Saturday, April 23, 2005

The view from the bleachers...

Bri plays lacrosse at Lemoyne, and even though it was cold and rainy, I didn't want to miss another home game. I've already missed two...one in the rain a few weeks ago, and one two weeks ago on a truly beautiful Saturday. Unfortunately, that beautiful day was only three days after a treatment, and my blood pressure was too low and unpredicatable. I could barely get out of bed. So I decided to brave the run, planning to show up for the second half and the tailgate after.

The first quarter ran very long, and I got there in the middle of the 2nd quarter. It was great to see everyone, and at first I didn't really notice the cold. No rain, but it got colder the longer I watched. There's some cold-holding penetrating chill factor built into aluminum bleachers, I swear. So at the end of the game, after I brought in the brownies for the tailgate, when Bri said he had to go I was more than willing to sit in my warm truck and drive him up to his dorm.

Its so odd how many of the kids seem to know me after only meeting me once or twice--they're not even West Genny kids, but others I've met during the odd dinner or lunch with Bri. Bri's roommate Brad gave me a hug, and Chris Moore and I had this complete conversation on the merits of owning technical rainwear in CNY. They are a very bonded group, and I hope that Bri has found a comfortable place with all of them. I want Bri to enjoy Lemoyne, to settle into it and take as much out of it as A. has taken out of Springfield. I want him to succeed, I want for him all the best things. And I show up and sit on those aluminum chill rails masquerading as bleachers, even when he doesn't play, so that he'll know that someone is always there--always thinking good for him, always supporting him. I want him to understand that, and sometimes when we're alone like on the truck ride up to his dorm, I know that he gets all those good thoughts, and feels me holding them for him. My biggest fear is knowing that I won't be here for him for as long as he's going to need someone in his corner.

But I hope that he understands that I'm always watching him, even when I'm not in those bleachers.

Thursday, April 21, 2005

my brain in black and white

It's time I started to write this all down, what's happening to me, what's happening in my head. If I don't start putting things in writing, no one will ever see all the thoughts that have been coursing through my head, no one will ever understand.

My to-do list is yards long, and I keep losing track with each new treatment of what's been done, what still needs doing. A few days after a treatment, I try to organize things, but I can't stay focused on one project long enough to finish it. It took me all afternoon to pull my videos and beanie babies and put them boxes for Saturday's garage sale.

The chemo brain is much different with this treatment regimen than it was with the first one. Days 1-5 after a systemic treatment, I can barely think my way out of an open paper bag. Then the lack of focus seems to kick in and out randomly for the next 10 days. Then I'm back to no focus at all. And I'm not sure yet whether the chemo brain effects are worse after FUDR plus irinotecan, or after irinotecan alone.
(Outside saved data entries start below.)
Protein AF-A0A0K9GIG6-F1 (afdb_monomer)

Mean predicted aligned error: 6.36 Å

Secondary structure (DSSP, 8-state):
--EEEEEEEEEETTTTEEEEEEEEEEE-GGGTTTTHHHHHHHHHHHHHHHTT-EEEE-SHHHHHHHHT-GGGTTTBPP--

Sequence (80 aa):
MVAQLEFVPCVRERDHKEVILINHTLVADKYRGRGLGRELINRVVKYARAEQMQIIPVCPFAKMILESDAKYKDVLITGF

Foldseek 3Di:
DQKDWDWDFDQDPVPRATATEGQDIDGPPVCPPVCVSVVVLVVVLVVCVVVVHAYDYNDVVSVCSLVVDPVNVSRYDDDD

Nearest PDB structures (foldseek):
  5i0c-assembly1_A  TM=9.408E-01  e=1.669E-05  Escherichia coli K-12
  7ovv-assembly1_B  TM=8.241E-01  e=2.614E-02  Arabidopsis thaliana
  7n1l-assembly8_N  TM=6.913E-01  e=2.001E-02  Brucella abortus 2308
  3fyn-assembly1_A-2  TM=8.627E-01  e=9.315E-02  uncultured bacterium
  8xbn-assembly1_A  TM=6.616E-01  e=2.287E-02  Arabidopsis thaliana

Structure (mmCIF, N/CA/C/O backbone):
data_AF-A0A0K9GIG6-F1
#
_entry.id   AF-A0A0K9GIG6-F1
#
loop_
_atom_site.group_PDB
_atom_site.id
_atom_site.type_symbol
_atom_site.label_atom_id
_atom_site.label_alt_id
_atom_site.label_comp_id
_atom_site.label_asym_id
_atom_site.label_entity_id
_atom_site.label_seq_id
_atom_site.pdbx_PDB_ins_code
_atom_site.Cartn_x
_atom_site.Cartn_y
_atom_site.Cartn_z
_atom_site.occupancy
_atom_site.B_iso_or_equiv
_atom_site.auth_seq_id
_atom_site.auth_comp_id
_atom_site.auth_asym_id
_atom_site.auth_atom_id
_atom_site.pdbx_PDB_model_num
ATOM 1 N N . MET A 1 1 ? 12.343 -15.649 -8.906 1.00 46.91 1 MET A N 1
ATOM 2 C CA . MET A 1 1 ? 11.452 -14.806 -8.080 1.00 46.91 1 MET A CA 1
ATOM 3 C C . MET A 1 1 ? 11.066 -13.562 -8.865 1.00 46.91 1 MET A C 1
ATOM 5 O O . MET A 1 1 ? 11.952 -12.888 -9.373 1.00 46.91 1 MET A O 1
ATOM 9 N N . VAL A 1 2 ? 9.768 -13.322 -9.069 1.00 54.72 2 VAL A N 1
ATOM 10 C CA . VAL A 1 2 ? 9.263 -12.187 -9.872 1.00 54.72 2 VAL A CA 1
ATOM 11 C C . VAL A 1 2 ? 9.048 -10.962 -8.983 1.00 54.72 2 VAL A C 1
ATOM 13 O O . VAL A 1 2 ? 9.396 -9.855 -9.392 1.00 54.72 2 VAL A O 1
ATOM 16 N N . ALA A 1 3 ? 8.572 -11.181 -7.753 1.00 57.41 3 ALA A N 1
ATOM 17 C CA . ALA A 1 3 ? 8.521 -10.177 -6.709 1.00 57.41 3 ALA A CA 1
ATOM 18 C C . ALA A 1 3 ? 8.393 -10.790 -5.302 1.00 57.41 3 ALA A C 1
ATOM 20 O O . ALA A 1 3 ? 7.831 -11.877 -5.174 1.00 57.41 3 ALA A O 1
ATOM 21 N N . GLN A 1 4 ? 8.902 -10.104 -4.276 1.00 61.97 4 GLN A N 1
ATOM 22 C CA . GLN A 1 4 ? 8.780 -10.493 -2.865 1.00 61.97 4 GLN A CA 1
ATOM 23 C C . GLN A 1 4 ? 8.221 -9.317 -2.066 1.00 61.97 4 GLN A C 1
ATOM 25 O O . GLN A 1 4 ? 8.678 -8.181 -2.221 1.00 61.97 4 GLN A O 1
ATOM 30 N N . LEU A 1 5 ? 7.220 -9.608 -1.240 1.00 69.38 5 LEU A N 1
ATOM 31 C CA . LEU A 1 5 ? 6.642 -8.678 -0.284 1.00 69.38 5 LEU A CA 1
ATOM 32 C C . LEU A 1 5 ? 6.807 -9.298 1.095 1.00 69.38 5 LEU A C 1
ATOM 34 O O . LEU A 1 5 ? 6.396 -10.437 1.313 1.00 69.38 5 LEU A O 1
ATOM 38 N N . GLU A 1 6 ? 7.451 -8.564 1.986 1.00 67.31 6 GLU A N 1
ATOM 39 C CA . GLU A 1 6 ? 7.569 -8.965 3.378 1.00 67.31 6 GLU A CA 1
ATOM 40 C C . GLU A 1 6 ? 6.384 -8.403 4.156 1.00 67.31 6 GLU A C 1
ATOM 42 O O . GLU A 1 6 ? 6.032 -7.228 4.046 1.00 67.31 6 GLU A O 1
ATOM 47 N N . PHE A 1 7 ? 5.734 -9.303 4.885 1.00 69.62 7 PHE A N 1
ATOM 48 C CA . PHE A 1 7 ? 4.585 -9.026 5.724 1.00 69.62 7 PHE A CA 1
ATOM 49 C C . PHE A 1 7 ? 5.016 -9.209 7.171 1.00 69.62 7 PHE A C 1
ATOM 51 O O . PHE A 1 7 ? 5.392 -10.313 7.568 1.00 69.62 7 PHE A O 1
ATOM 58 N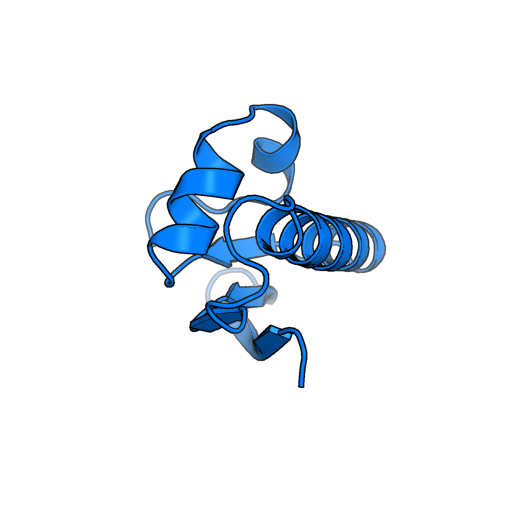 N . VAL A 1 8 ? 4.952 -8.134 7.951 1.00 69.75 8 VAL A N 1
ATOM 59 C CA . VAL A 1 8 ? 5.131 -8.209 9.399 1.00 69.75 8 VAL A CA 1
ATOM 60 C C . VAL A 1 8 ? 3.791 -7.847 10.033 1.00 69.75 8 VAL A C 1
ATOM 62 O O . VAL A 1 8 ? 3.389 -6.682 9.933 1.00 69.75 8 VAL A O 1
ATOM 65 N N . PRO A 1 9 ? 3.077 -8.816 10.636 1.00 62.78 9 PRO A N 1
ATOM 66 C CA . PRO A 1 9 ? 1.893 -8.509 11.417 1.00 62.78 9 PRO A CA 1
ATOM 67 C C . PRO A 1 9 ? 2.349 -7.744 12.655 1.00 62.78 9 PRO A C 1
ATOM 69 O O . PRO A 1 9 ? 3.141 -8.248 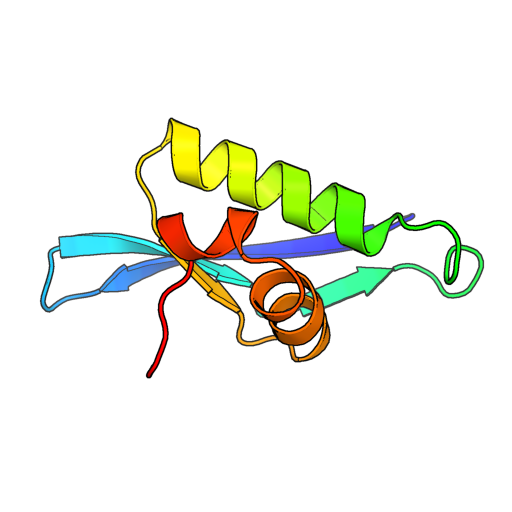13.453 1.00 62.78 9 PRO A O 1
ATOM 72 N N . CYS A 1 10 ? 1.884 -6.509 12.801 1.00 62.22 10 CYS A N 1
ATOM 73 C CA . CYS A 1 10 ? 2.101 -5.741 14.015 1.00 62.22 10 CYS A CA 1
ATOM 74 C C . CYS A 1 10 ? 0.765 -5.378 14.656 1.00 62.22 10 CYS A C 1
ATOM 76 O O . CYS A 1 10 ? -0.229 -5.107 13.984 1.00 62.22 10 CYS A O 1
ATOM 78 N N . VAL A 1 11 ? 0.741 -5.393 15.986 1.00 67.62 11 VAL A N 1
ATOM 79 C CA . VAL A 1 11 ? -0.411 -4.961 16.774 1.00 67.62 11 VAL A CA 1
ATOM 80 C C . VAL A 1 11 ? -0.140 -3.528 17.211 1.00 67.62 11 VAL A C 1
ATOM 82 O O . VAL A 1 11 ? 0.858 -3.264 17.882 1.00 67.62 11 VAL A O 1
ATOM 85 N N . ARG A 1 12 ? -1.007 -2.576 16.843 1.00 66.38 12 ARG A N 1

BTW, you get FUDR and irinotecan for advanced colorectal cancer, specifically metastatized to the liver. I was diagnosed at the end of April, 2004. Prior to this regimen, I took 15 cycles of Avastin/Leucovorin/5-FU--until the doctors at Memorial Sloan Kettering decided that maybe they could chance operating on my liver and primary tumor. David Crosby drank his liver to death, and he got a whole new one. I did all the right things, but a liver transplant is not an option in advanced CRC due to the high levels of recurrence. Saying that 'life is not fair' doesn't even begin to describe this.